### Data extracted from a collection
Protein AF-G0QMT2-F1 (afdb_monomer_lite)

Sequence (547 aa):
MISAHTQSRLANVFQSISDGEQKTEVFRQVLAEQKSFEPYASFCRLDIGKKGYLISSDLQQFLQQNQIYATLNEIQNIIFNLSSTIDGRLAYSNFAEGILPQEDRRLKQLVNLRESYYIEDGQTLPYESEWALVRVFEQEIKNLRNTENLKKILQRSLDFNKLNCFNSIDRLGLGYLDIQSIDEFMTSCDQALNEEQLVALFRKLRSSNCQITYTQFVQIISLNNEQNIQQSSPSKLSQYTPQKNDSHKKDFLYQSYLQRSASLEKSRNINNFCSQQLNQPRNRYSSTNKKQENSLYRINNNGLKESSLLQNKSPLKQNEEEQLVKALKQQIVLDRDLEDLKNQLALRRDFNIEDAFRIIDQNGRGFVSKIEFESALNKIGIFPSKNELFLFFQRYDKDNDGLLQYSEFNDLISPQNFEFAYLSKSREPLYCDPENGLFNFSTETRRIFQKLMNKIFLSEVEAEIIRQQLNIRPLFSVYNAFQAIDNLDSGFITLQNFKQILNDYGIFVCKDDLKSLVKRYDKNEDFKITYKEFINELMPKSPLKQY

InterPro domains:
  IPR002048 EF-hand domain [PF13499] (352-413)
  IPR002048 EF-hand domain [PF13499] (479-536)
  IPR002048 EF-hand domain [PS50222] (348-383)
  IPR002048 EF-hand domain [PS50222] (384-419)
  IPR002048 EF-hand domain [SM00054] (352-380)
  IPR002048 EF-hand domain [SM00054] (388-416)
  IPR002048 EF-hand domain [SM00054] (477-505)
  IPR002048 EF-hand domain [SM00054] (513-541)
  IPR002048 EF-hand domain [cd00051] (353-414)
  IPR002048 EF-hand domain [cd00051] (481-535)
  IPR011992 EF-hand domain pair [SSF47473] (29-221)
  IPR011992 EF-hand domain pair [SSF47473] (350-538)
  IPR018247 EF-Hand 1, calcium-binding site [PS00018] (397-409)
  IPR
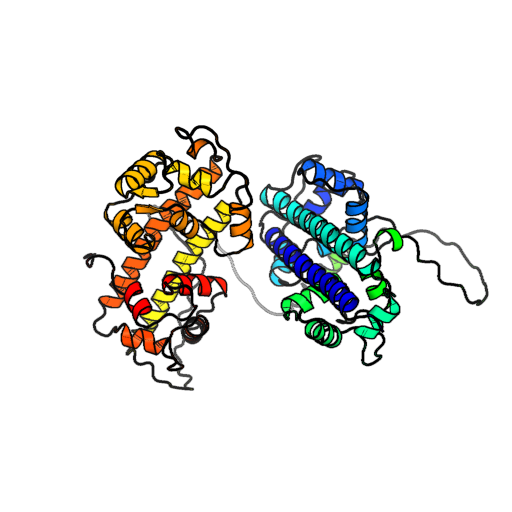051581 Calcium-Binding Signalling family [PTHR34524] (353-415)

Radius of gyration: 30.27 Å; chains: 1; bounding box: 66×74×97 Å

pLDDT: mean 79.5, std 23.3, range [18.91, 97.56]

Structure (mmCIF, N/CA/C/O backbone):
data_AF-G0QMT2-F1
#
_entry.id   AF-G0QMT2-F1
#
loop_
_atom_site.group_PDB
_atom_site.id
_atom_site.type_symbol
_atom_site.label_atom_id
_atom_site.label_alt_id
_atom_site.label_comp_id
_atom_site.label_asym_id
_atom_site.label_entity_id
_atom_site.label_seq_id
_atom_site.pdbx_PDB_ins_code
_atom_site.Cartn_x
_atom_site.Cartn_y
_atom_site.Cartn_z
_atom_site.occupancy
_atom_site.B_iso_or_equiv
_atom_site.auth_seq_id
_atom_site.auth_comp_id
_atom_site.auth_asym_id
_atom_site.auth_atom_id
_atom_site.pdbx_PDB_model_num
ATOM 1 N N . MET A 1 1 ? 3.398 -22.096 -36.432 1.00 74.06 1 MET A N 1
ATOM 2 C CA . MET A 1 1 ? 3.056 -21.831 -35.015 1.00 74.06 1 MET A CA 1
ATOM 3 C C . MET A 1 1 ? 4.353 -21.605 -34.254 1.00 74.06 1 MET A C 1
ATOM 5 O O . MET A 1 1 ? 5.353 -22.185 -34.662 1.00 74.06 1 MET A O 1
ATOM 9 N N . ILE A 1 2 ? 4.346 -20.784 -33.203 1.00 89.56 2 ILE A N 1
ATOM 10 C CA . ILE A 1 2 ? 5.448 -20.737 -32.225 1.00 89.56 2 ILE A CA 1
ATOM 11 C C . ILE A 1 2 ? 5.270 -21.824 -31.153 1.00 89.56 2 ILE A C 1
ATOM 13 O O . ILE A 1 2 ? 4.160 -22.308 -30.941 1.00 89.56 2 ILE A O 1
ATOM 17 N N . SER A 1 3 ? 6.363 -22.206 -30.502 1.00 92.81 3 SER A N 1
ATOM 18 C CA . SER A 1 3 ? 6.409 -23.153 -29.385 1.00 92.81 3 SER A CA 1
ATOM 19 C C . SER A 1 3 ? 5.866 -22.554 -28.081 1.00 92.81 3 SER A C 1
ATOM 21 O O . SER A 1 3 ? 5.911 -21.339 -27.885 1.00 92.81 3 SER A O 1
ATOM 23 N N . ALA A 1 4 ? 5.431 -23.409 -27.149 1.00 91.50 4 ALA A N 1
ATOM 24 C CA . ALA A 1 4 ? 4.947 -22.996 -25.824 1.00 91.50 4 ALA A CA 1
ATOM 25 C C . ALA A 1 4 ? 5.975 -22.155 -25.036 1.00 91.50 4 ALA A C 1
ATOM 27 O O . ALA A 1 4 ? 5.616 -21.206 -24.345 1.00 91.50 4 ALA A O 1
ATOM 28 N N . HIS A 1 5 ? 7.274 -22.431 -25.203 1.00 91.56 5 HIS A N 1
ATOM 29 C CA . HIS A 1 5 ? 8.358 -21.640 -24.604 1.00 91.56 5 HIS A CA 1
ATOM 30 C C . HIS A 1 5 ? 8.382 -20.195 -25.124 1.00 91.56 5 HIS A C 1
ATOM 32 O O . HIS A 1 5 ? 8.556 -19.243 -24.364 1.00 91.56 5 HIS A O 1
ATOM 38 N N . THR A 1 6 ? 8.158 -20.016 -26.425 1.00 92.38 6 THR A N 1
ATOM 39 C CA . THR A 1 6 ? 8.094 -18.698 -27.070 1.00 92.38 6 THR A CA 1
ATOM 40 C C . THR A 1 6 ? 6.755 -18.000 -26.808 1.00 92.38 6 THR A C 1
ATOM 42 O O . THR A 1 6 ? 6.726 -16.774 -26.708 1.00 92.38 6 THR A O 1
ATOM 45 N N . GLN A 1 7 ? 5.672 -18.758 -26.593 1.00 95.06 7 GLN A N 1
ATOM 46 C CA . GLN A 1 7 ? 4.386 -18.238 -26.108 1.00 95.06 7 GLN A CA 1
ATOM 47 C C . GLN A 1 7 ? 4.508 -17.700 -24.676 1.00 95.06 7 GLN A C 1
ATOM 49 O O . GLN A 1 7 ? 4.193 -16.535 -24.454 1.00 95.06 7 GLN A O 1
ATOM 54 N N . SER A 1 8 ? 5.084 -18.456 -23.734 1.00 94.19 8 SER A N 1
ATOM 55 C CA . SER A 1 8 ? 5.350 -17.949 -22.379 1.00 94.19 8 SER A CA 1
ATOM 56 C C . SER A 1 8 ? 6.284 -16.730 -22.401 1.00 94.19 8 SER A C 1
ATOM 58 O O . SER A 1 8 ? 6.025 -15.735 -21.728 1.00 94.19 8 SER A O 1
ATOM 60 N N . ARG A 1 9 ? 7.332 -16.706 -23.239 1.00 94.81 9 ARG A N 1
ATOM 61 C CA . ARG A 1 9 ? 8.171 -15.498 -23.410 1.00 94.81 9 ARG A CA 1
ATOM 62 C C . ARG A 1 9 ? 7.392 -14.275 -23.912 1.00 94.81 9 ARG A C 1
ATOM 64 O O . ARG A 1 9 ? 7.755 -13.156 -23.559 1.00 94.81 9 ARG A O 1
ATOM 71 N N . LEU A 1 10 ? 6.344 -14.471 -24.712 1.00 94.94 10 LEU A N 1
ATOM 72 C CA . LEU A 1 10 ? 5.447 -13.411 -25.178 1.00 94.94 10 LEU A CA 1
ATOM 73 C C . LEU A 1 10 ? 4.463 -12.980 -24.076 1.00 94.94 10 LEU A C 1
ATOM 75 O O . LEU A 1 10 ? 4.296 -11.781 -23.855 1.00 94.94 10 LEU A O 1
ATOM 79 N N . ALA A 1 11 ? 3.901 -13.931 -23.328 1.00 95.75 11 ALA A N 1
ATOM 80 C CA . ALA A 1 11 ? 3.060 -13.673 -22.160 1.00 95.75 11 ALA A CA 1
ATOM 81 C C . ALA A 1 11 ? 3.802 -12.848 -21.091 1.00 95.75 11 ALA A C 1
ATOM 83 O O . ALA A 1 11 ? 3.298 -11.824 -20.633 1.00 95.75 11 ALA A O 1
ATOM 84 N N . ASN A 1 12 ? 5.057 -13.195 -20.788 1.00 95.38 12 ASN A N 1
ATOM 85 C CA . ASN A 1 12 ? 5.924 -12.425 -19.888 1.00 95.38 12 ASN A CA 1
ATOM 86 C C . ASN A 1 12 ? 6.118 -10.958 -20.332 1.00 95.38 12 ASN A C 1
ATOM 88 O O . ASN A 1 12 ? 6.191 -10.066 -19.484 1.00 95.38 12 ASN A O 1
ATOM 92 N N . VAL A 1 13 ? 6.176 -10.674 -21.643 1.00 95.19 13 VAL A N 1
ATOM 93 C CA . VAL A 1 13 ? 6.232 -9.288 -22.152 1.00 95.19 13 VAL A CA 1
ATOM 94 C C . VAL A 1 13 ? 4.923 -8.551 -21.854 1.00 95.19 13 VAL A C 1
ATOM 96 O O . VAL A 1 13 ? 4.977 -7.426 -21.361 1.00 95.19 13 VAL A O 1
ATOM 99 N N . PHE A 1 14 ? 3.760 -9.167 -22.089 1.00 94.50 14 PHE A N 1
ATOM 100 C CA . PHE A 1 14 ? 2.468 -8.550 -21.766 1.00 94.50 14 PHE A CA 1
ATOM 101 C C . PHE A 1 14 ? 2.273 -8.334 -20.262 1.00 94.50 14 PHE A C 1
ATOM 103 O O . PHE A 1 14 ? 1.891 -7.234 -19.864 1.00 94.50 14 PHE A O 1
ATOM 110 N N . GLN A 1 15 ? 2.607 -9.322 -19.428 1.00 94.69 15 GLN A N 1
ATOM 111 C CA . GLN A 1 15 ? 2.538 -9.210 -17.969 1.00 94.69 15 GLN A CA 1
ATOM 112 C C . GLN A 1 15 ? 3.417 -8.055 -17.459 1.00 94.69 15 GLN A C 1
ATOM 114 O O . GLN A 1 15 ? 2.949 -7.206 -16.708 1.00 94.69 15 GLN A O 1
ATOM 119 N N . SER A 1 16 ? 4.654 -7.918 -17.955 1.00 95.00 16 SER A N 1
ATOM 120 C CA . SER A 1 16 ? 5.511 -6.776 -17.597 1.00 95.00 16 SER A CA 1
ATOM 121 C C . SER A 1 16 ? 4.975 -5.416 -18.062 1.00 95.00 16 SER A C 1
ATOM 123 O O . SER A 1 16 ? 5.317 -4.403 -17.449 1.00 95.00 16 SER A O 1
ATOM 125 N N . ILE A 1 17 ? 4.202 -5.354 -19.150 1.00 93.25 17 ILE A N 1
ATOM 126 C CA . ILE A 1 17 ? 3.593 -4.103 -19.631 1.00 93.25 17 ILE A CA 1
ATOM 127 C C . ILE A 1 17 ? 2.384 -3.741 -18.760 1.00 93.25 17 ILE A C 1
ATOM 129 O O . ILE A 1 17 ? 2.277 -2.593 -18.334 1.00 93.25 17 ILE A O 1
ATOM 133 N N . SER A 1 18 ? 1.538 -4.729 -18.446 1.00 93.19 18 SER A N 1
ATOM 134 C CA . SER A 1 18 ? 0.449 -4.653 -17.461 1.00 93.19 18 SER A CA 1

### What is required
Look above for the line with "IPR002048 EF-hand domain [PF13499] (479-536)" and the line with "IPR002048 EF-hand domain [SM00054] (388-416)"; transcribe both and all lines in between, exactly, and nothing else.

### Result below
  IPR002048 EF-hand domain [PF13499] (479-536)
  IPR002048 EF-hand domain [PS50222] (348-383)
  IPR002048 EF-hand domain [PS50222] (384-419)
  IPR002048 EF-hand domain [SM00054] (352-380)
  IPR002048 EF-hand domain [SM00054] (388-416)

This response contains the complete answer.